Similar to machine learning-based techniques, the IIWM exploits a prediction model trained on execution logs of previous workflows; however, it differs in two main novel aspects: (i) the IIWM only uses high-level workflow features, without requiring any runtime information, as done in [8,10], in order to avoid the overhead that could not be negligible for complex applications; (ii) it provides an algorithm for effectively scheduling a workflow in scenarios with limited computing resources.
As far as we know, no similar approaches in the literature can be directly compared to the IIWM in terms of the goals and requirements. In fact, differently from the IIWM, Quasar [8] and Cooper [9] can be seen as resource-efficient cluster management systems, aimed at optimizing QoS constraints and resource usage. With respect to the most related work, presented in [10], the IIWM presents the following differences.
-
It focuses on data-intensive workflows, while in [10], general workloads were addressed.
-
It uses high-level information for describing an application (e.g., task and dataset features), while in [10], low-level system features were exploited, such as the cache miss rate and the number of blocks sent, collected by running the application on a small portion (100 MB) of the input data.
-
It proposes a more general approach, since the approach proposed in [10] is only appliable to applications whose memory usage is a function of the input size.
3. Materials and Methods
The Intelligent In-memory Workflow Manager (IIWM) is based on three main steps:
Execution monitoring and dataset creation: starting from a given set of workflows, a transactional dataset is generated by monitoring the memory usage and execution time of each task, specifying how it is designed and giving concise information about the input.
Prediction model training: from the transactional dataset of executions, a regression model is trained in order to fit the distribution of memory occupancy and execution time, according to the features that represent the different tasks of a workflow.
Workflow scheduling: taking into account the predicted memory occupancy, and execution time of each task, provided by the trained model, and the available memory of the computing node, tasks are scheduled using an informed strategy. In this way, a controlled degree of parallelism can be ensured, while minimizing the risk of memory saturation.
In the following sections, a detailed description of each step is provided.
3.1. Execution Monitoring and Dataset Creation
The first step in the IIWM consists of monitoring the execution of different tasks on several input datasets with variable characteristics, in order to build a transactional dataset for training the regression model. The proposed solution was specifically designed for supporting the efficient execution of data analysis tasks, which are used in a wide range of data-intensive workflows. Specifically, it focuses on three classes of data mining tasks: classification tasks for supervised learning, clustering tasks for unsupervised learning, and association rule discovery. Using Spark as a testbed, the following data mining algorithms from the MLlib (
3.1.1. Execution Monitoring within the Spark Unified Memory Model
As far as execution monitoring is concerned, a brief overview of the Spark unified memory model is required. In order to avoid OOM errors, Spark uses up to 90% of the heap memory, which is divided into three categories: reserved memory (300 MB), used to store Spark internal objects; user memory (40% of heap memory), used to store data structures and RDDs computed during transformations and actions; Spark memory (60% of heap memory), divided into execution and storage. The former refers to that used for computation during shuffle, join, sort, and aggregation processes, while the latter is used for caching RDDs. It is worth noting that, when no execution memory is used, storage can acquire all the available memory and vice versa. However, storage may not evict execution due to complexities in implementation, while stored data blocks are evicted from main memory according to a Least Recently Used (LRU) strategy.

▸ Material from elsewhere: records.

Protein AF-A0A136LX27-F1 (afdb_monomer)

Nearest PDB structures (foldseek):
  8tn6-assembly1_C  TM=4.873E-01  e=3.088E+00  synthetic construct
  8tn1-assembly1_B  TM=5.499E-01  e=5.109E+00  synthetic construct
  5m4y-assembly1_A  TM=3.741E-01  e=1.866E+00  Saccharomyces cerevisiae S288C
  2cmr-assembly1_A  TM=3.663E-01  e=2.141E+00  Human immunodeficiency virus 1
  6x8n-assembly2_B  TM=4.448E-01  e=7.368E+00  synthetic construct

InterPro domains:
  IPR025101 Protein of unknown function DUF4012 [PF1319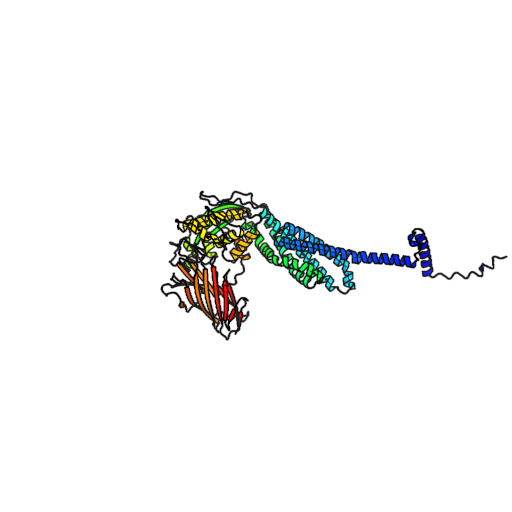6] (264-393)

pLDDT: mean 89.69, std 9.62, range [48.16, 98.31]

Solvent-accessible surface area (backbone atoms only — not comparable to full-atom values): 33940 Å² total; per-residue (Å²): 144,78,75,75,71,65,70,79,70,67,69,77,75,74,82,70,50,76,64,53,54,50,53,50,52,52,49,54,52,47,53,60,52,36,74,76,36,82,88,41,71,86,57,50,76,66,54,48,52,50,51,50,51,48,51,51,51,50,49,50,47,38,65,57,45,51,49,35,52,52,52,29,53,52,25,53,52,51,29,39,62,27,41,51,51,26,32,53,19,59,77,71,66,36,43,70,59,23,34,56,25,31,53,53,31,34,57,29,32,56,52,31,45,54,29,50,59,65,39,42,64,58,28,60,75,68,71,38,54,65,61,51,52,49,54,48,48,35,37,50,30,48,34,45,26,28,48,10,48,38,33,31,30,61,28,46,41,36,55,54,53,44,46,72,66,58,60,37,55,48,43,66,40,85,92,73,85,42,48,37,39,35,45,84,51,87,56,44,43,74,41,34,51,49,36,64,69,22,40,62,43,25,42,52,10,48,55,37,28,58,62,22,47,61,52,32,57,53,39,40,71,75,39,61,63,76,59,22,72,60,43,46,65,39,54,51,55,42,52,74,48,44,66,57,54,50,54,44,48,76,41,52,72,40,50,36,57,72,26,3,46,98,47,73,29,30,34,40,36,38,36,26,36,20,60,48,28,24,45,40,19,9,39,68,30,23,37,37,40,39,31,23,36,19,65,29,44,59,40,39,46,55,44,53,53,89,75,62,65,65,78,91,56,72,70,51,72,66,58,40,49,42,22,48,52,70,47,97,57,94,56,45,80,90,69,63,51,79,71,52,55,21,31,22,56,52,65,58,63,32,38,48,52,54,44,52,44,48,26,70,70,69,75,46,77,62,45,30,30,37,36,40,25,53,70,47,54,29,53,48,21,64,76,70,41,69,46,80,56,96,93,40,68,30,36,50,89,32,42,51,59,41,52,48,61,72,33,62,89,57,73,40,62,68,55,51,17,50,53,53,49,51,51,51,39,51,47,50,27,52,51,55,66,45,36,54,96,34,52,69,61,54,50,49,52,54,51,53,28,36,61,42,36,29,37,49,76,35,45,85,36,67,61,50,32,48,46,52,53,76,72,44,80,86,76,83,79,50,84,40,42,42,36,55,49,47,30,41,31,85,87,65,61,80,53,90,41,60,37,33,41,36,36,43,33,42,38,38,36,44,89,78,44,30,35,42,37,38,40,32,41,36,62,40,54,68,94,52,57,51,29,35,38,46,32,33,36,50,73,55,40,76,75,42,71,41,77,61,57,78,92,43,53,46,77,38,73,60,91,62,35,34,26,40,37,35,46,70,56,98,79,44,37,45,28,42,30,36,32,38,69,55,66,89,78,77,95,77,78,76,45,65,53,41,46,31,41,48,58,48,32,51,53,48,37,36,42,38,37,36,40,34,48,35,89,74,51,49,76,45,68,73,65,89,78,63,49,80,58,89,65,27,42,37,36,71,52,71,54,56,38,70,44,74,47,44,28,40,52,45,116

Organism: NCBI:txid1617426

Foldseek 3Di:
DPPPVVVVPPDPPPPQDPVNVVVVVLVVVVVVVCVVDVVCVPPDSVNVVVVVVVVVVVVCCCVQPVVLVVLLVVLLVLLLVLLLQLLVCLVLVVLVSNLVSLVSNLVSLVSNLVSLVSNCVVCVVVVNNVQSVLSNLLSVLSNLLSVLSNLQSVLCVLVVVLLQQQAQQWDQDPDDLFRIWTDDDDFQLVSLVSNLVSLVSLVSSLVSNVVSLVSNQVSLVVHDPVSVVSNVVSSVSVVVCSVVSVLCSLQSNLVSVVQARVHKAKEKEFEFALLQPALLNHFTLWIWIFIGHNNYTPTIGTGGLVRQDCVPPFDDPVQQQQLVQADPDRDHRVRDGSRSLSNRNDNQSSQVSVQVSVCRVVVDHHQKYKYAYVVLVQLLCAVVPWDDDPNFIDHSVCPQVSLLVVCPVVQASRVSSVVSSSSVSSSCSSCSNPSNPCVVVNVVSVLLCVLLQRMDMYGPPPSVVSSVVSSDDDDPDALWEKEKDFRADNSGRRFDFRKEKEKEKEWEQEPLRKIKMKIKIAIDSHPGTQKIKIKTFPQKADKDKDPADPVQWDWDDDPTIIMIIGGDDPRRMIMIIIMHDHDDDDPPPQDKRKYKYADRHNYKYWYKYKYAYDPVKDKDWPDPAWDDDPRITIDTDIPSGIDMTIMRIDD

Sequence (651 aa):
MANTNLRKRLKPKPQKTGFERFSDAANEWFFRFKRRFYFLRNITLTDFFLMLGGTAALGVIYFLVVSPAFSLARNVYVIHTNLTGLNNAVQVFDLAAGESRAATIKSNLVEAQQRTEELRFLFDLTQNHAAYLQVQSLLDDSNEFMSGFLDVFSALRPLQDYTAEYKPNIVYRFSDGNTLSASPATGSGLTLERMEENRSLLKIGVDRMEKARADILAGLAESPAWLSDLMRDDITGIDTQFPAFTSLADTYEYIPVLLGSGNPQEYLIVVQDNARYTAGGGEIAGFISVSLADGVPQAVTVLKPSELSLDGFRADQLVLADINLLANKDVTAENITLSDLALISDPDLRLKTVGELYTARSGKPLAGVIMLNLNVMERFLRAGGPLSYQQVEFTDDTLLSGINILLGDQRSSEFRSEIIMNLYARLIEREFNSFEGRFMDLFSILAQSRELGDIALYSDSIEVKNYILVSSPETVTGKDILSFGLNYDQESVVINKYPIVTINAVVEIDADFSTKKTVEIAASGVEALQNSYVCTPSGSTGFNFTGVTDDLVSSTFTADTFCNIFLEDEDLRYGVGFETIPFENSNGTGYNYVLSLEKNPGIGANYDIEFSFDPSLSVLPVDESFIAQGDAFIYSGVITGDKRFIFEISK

The occupancy of storage memory relies on the persistence operations performed natively by the algorithms. Table 2 reports some examples of data caching implemented in the aforementioned MLlib algorithms. In particular, the cache() call corresponds to persist(StorageLevel.MEMORY_AND_DISK), where MEMORY_AND_DISK is the default storage level used for the recent API based on DataFrames.

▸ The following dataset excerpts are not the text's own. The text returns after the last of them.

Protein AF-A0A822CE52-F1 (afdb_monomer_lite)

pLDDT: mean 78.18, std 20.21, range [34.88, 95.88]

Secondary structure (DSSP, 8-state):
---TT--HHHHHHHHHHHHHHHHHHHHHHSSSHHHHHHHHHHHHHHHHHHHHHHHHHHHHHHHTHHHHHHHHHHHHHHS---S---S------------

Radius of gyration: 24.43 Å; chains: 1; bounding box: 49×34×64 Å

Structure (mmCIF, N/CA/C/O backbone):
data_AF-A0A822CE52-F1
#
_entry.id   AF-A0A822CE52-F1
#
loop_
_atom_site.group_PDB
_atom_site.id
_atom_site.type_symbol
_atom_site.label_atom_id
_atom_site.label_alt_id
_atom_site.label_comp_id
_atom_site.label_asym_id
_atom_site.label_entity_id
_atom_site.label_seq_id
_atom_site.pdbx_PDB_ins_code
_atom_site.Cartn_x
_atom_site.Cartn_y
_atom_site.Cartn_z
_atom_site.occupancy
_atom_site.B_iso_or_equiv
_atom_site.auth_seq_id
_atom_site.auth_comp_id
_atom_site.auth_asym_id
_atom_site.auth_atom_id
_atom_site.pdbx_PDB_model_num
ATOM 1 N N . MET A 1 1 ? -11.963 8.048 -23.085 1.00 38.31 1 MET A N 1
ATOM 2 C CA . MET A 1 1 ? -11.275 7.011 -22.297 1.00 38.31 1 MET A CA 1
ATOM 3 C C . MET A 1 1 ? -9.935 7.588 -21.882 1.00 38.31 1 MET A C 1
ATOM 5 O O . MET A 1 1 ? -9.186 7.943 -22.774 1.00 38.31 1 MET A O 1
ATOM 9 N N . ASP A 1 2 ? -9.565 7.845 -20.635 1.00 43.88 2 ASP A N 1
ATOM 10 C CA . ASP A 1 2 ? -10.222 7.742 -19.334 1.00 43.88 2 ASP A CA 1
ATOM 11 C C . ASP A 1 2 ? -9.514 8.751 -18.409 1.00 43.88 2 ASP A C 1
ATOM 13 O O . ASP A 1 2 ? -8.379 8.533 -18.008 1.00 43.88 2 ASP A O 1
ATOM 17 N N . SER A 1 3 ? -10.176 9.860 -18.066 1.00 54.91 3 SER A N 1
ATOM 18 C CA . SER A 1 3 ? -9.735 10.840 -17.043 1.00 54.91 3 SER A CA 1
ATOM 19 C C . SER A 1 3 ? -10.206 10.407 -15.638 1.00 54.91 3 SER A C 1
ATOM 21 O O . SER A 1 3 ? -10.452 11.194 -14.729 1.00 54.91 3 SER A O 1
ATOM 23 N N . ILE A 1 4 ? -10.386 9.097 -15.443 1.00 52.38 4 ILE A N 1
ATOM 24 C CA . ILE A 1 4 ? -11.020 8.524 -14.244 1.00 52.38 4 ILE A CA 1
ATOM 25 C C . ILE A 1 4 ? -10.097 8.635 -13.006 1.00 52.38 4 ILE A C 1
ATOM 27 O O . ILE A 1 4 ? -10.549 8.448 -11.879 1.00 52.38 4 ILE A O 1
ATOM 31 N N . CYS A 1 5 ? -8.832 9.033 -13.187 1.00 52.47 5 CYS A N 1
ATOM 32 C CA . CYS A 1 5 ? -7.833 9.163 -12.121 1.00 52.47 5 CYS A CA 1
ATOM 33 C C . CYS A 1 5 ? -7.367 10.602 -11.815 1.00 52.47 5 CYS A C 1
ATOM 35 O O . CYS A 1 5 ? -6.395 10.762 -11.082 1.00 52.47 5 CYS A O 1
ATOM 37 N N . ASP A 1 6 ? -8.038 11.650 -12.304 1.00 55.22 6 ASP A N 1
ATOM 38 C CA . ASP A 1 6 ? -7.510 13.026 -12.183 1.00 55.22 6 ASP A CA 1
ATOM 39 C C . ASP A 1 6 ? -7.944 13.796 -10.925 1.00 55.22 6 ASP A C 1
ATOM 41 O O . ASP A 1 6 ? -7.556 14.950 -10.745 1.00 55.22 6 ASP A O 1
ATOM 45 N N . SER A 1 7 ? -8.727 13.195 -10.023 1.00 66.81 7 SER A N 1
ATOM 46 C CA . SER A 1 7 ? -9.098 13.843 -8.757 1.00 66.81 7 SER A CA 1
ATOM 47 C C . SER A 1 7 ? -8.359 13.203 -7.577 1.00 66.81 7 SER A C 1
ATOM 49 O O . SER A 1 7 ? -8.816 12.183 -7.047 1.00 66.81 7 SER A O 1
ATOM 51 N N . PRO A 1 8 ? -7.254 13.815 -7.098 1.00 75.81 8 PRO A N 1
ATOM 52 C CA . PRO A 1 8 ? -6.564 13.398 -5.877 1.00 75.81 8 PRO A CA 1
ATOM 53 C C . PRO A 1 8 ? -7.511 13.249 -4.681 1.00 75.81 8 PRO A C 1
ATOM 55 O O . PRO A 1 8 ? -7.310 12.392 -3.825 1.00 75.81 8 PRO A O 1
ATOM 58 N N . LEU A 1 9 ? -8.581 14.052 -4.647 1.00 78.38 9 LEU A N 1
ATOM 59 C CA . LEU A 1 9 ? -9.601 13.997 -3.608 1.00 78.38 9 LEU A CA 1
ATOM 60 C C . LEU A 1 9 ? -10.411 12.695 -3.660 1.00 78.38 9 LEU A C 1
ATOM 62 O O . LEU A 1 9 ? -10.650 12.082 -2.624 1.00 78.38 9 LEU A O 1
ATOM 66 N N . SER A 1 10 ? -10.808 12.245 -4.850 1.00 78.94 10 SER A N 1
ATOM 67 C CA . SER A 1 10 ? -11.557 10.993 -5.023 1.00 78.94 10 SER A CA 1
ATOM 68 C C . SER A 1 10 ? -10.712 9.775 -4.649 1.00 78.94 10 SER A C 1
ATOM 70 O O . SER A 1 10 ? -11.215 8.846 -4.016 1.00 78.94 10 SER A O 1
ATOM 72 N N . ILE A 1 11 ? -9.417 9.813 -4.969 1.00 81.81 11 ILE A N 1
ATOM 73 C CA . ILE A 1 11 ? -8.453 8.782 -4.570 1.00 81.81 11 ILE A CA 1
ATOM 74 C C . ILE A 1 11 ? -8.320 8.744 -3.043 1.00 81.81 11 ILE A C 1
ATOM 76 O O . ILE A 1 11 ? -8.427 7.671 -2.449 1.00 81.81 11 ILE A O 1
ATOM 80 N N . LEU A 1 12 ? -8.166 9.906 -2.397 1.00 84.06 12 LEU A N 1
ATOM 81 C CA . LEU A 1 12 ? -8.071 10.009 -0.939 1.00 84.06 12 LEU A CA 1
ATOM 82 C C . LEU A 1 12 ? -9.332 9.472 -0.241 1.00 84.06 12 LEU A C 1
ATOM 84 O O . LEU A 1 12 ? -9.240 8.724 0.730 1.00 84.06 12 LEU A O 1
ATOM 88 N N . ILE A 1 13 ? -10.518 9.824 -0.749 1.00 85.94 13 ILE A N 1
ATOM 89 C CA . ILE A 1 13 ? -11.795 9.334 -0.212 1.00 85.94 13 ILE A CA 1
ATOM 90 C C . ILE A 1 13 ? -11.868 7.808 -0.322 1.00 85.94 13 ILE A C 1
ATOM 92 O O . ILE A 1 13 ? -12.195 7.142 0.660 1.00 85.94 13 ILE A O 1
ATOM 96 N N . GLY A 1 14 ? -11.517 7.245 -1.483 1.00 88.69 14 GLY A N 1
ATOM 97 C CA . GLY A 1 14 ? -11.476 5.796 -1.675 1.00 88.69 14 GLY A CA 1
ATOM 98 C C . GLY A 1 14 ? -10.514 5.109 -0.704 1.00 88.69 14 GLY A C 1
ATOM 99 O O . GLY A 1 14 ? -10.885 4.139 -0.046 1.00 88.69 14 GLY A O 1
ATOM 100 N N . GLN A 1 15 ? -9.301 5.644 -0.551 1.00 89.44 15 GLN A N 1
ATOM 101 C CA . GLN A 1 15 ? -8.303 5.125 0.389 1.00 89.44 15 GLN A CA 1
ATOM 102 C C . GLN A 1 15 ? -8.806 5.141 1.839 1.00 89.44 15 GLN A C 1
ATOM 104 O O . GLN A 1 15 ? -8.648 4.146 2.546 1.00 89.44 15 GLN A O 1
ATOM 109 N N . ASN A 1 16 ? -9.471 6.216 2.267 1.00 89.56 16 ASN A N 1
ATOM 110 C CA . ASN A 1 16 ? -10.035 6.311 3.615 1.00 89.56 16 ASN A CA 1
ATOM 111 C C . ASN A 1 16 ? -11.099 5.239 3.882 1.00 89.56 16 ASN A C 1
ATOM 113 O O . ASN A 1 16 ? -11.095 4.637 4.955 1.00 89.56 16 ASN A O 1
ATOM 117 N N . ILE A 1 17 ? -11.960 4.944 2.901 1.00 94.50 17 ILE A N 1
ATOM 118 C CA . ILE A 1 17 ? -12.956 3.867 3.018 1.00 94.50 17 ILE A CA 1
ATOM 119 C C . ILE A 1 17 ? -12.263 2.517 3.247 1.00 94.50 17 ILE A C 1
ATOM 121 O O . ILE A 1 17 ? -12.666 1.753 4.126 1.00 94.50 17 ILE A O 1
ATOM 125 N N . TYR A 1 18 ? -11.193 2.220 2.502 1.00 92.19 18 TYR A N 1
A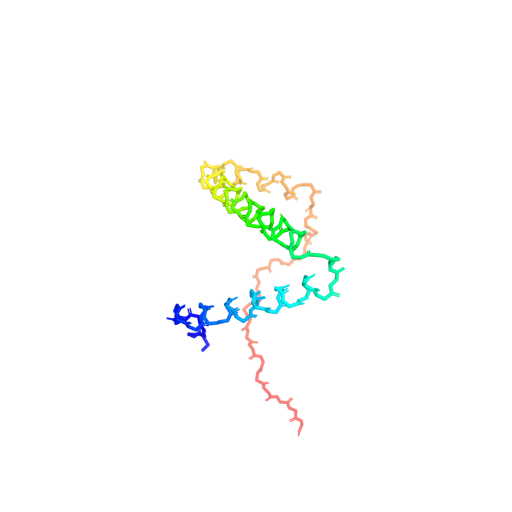TOM 126 C CA . TYR A 1 18 ? -10.444 0.973 2.682 1.00 92.19 18 TYR A CA 1
ATOM 127 C C . TYR A 1 18 ? -9.763 0.883 4.050 1.00 92.19 18 TYR A C 1
ATOM 129 O O . TYR A 1 18 ? -9.784 -0.183 4.668 1.00 92.19 18 TYR A O 1
ATOM 137 N N . VAL A 1 19 ? -9.200 1.987 4.549 1.00 93.00 19 VAL A N 1
ATOM 138 C CA . VAL A 1 19 ?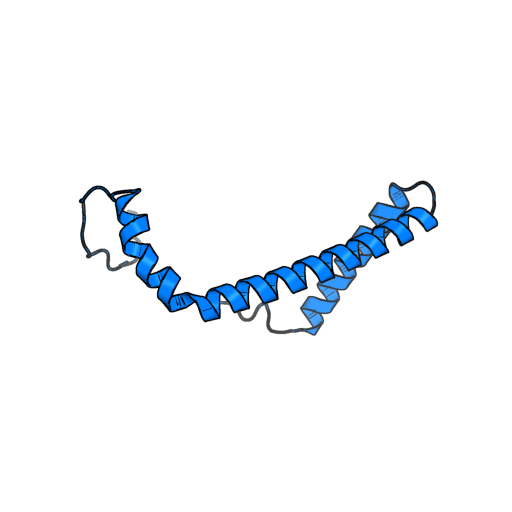 -8.601 2.042 5.891 1.00 93.00 19 VAL A CA 1
ATOM 139 C C . VAL A 1 19 ? -9.654 1.775 6.967 1.00 93.00 19 VAL A C 1
ATOM 141 O O . VAL A 1 19 ? -9.410 0.985 7.878 1.00 93.00 19 VAL A O 1
ATOM 144 N N . GLU A 1 20 ? -10.841 2.370 6.843 1.00 94.50 20 GLU A N 1
ATOM 145 C CA . GLU A 1 20 ? -11.937 2.164 7.791 1.00 94.50 20 GLU A CA 1
ATOM 146 C C . GLU A 1 20 ? -12.439 0.710 7.789 1.00 94.50 20 GLU A C 1
ATOM 148 O O . GLU A 1 20 ? -12.643 0.113 8.849 1.00 94.50 20 GLU A O 1
ATOM 153 N N . LEU A 1 21 ? -12.603 0.110 6.606 1.00 95.56 21 LEU A N 1
ATOM 154 C CA . LEU A 1 21 ? -12.997 -1.295 6.468 1.00 95.56 21 LEU A CA 1
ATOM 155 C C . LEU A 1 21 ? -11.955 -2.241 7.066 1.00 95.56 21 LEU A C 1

According to the Spark unified memory model, the execution monitoring was done via the Spark REST APIs, which expose executor-level performance metrics, collected in a JSON file, including peak occupancy for both execution and storage memory along with execution time.
3.1.2. Dataset Creation
Using the aforementioned Spark APIs, we monitored the execution of several MLlib algorithms on different input datasets, covering the main data mining tasks, i.e., classification, clustering, and association rules. The goal of this process was the creation of a transactional dataset for the regression model training, which contained the following information:
The description of the task, such as its class (e.g., classification, clustering, etc.), type (fitting or predicting task), and algorithm (e.g., SVM, K-means, etc.).
The description of the input dataset in terms of the number of rows, columns, categorical columns, and overall dataset size.
Peak memory usage (both execution and storage) and execution time, which represent the three target variables to be predicted by the regressor. In order to obtain more significant data, the metrics were aggregated on median values by performing ten executions per task.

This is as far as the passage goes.